Landed generates revenue through a 1.25% fee that’s waived when working with a Landed-partner real estate agent, who shares a portion of their commission with Landed. If the homebuyer is working with an agent not partnering with Landed, then the fee is paid by the buyer.

Landed also generates revenue through its joint-venture mortgage arm. Landed clients aren’t required to use Landed Home Loans, but often do.

Here’s how it works: Landed’s shared-equity arrangement lasts between two and 30 years, with Landed eventually getting its investment back plus 25% of the rise — or fall — in the home’s value. For example, Landed helping a homebuyer by putting down 10% of the home’s purchase price of $500,000 would invest $50,000 in the property, along with the buyer’s 10% downpayment. If the property appreciates to $600,000 when the equity-sharing arrangement ends, Landed would receive its $50,000 investment plus $25,000 for its share of the $100,000 in appreciation.

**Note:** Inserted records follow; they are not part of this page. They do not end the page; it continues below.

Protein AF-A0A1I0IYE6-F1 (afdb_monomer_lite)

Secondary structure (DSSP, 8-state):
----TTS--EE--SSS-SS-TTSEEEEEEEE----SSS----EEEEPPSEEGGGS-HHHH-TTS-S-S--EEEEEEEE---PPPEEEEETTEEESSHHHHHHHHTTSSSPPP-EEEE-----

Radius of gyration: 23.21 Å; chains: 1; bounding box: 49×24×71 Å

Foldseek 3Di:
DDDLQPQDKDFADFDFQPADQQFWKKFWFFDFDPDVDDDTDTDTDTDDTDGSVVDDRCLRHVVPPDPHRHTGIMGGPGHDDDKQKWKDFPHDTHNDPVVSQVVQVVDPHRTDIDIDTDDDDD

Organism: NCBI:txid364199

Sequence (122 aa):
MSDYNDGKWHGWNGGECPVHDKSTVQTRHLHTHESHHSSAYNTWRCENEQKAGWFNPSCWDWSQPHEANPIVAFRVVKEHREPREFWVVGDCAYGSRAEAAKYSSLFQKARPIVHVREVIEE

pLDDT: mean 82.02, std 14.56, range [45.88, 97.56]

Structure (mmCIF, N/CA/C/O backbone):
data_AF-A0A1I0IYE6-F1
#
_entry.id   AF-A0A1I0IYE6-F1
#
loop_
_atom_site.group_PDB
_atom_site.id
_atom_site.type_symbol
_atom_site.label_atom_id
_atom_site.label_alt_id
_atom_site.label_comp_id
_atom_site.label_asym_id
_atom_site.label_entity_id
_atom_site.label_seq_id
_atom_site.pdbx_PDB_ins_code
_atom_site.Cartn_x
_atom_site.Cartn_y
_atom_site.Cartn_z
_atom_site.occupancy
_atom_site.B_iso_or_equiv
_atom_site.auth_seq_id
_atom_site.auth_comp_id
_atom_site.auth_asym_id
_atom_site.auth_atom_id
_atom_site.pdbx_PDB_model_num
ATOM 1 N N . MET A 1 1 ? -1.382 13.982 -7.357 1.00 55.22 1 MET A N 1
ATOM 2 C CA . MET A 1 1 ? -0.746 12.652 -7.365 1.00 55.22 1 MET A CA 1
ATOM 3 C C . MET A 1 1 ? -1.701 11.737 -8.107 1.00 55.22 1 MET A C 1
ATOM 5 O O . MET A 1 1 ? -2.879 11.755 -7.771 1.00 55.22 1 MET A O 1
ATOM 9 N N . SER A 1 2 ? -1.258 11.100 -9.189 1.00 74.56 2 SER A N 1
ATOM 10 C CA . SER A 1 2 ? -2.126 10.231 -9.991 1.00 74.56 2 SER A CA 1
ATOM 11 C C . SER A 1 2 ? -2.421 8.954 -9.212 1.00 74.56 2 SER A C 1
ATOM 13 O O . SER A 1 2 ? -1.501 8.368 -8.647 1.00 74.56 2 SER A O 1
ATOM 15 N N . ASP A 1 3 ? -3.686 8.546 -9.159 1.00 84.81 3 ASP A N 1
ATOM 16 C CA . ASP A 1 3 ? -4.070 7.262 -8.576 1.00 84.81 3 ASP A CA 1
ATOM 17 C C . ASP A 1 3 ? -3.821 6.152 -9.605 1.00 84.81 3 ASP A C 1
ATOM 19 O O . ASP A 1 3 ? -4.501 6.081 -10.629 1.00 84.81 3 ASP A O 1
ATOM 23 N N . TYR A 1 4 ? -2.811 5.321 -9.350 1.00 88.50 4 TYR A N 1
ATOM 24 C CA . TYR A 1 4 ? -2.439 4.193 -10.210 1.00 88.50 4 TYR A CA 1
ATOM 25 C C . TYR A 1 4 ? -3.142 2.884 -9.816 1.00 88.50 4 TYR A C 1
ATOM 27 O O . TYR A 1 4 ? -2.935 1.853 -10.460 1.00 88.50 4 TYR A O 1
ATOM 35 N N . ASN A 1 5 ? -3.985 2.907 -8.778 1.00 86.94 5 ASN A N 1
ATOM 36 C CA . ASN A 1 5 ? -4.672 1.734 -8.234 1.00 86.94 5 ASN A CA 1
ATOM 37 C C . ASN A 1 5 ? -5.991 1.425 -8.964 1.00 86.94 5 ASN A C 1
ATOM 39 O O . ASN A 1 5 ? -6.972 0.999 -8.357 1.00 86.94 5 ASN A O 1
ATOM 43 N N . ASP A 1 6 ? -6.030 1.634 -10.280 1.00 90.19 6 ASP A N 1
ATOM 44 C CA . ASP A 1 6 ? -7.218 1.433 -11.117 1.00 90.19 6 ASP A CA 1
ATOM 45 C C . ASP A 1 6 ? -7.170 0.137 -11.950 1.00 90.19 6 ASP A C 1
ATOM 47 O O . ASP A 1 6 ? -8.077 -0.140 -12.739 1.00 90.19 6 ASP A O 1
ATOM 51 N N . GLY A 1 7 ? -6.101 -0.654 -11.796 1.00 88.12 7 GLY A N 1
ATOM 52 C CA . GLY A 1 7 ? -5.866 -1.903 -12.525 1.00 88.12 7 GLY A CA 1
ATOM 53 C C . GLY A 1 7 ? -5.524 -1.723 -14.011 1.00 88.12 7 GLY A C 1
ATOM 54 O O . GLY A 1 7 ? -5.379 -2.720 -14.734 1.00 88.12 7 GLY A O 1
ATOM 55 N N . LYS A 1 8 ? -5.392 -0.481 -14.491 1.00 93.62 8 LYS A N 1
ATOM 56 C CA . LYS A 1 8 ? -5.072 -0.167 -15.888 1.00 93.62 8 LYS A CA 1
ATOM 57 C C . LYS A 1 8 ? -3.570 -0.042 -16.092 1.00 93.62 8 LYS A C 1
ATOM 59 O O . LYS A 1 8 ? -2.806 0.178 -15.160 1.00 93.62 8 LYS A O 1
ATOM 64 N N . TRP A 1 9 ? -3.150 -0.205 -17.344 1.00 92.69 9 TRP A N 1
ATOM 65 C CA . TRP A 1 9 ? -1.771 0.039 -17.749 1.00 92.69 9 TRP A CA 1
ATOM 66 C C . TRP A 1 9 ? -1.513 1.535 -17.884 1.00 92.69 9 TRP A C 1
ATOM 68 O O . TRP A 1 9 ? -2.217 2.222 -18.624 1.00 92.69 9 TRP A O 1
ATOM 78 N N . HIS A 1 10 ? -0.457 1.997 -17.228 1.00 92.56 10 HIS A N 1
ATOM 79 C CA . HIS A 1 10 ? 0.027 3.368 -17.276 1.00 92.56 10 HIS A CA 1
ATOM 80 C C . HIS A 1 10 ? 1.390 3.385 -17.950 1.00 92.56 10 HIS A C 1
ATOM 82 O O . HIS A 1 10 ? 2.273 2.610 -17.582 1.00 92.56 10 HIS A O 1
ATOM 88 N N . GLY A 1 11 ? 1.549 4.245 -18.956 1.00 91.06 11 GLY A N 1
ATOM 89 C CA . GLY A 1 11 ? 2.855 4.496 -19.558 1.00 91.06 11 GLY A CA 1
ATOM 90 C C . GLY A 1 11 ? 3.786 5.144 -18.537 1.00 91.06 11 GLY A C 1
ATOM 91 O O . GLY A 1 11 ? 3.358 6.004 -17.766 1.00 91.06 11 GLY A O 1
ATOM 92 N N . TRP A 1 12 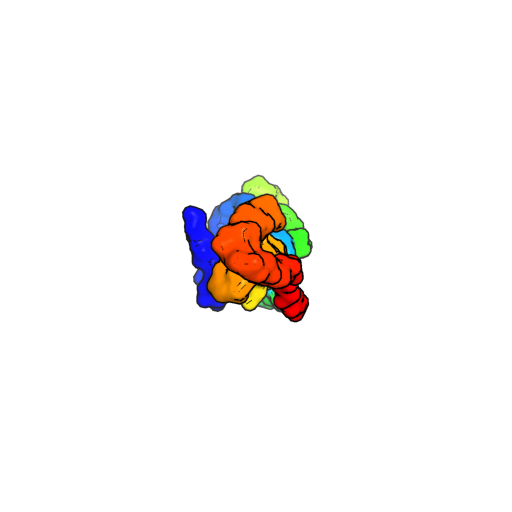? 5.047 4.729 -18.535 1.00 90.00 12 TRP A N 1
ATOM 93 C CA . TRP A 1 12 ? 6.074 5.273 -17.659 1.00 90.00 12 TRP A CA 1
ATOM 94 C C . TRP A 1 12 ? 7.219 5.833 -18.489 1.00 90.00 12 TRP A C 1
ATOM 96 O O . TRP A 1 12 ? 7.673 5.176 -19.420 1.00 90.00 12 TRP A O 1
ATOM 106 N N . ASN A 1 13 ? 7.662 7.044 -18.151 1.00 84.88 13 ASN A N 1
ATOM 107 C CA . ASN A 1 13 ? 8.689 7.782 -18.896 1.00 84.88 13 ASN A CA 1
ATOM 108 C C . ASN A 1 13 ? 9.998 7.927 -18.103 1.00 84.88 13 ASN A C 1
ATOM 110 O O . ASN A 1 13 ? 10.806 8.803 -18.405 1.00 84.88 13 ASN A O 1
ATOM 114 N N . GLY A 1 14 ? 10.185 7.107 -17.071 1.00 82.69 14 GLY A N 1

Shared-equity is one of the hottest sectors of proptech, with Palo Alto-based Point raising more than $1 billion in capital commitments last month to buy stakes in Americans’ home equity

Lofton told me that Landed approaches the market differently, with its strong focus on helping with downpayments exclusively for essential workers. Many shared-equity rivals will help with downpayments for home buyers, but existing homeowners wanting an alternative to home equity loans has emerged as a big opportunity for most startups in the shared-equity space.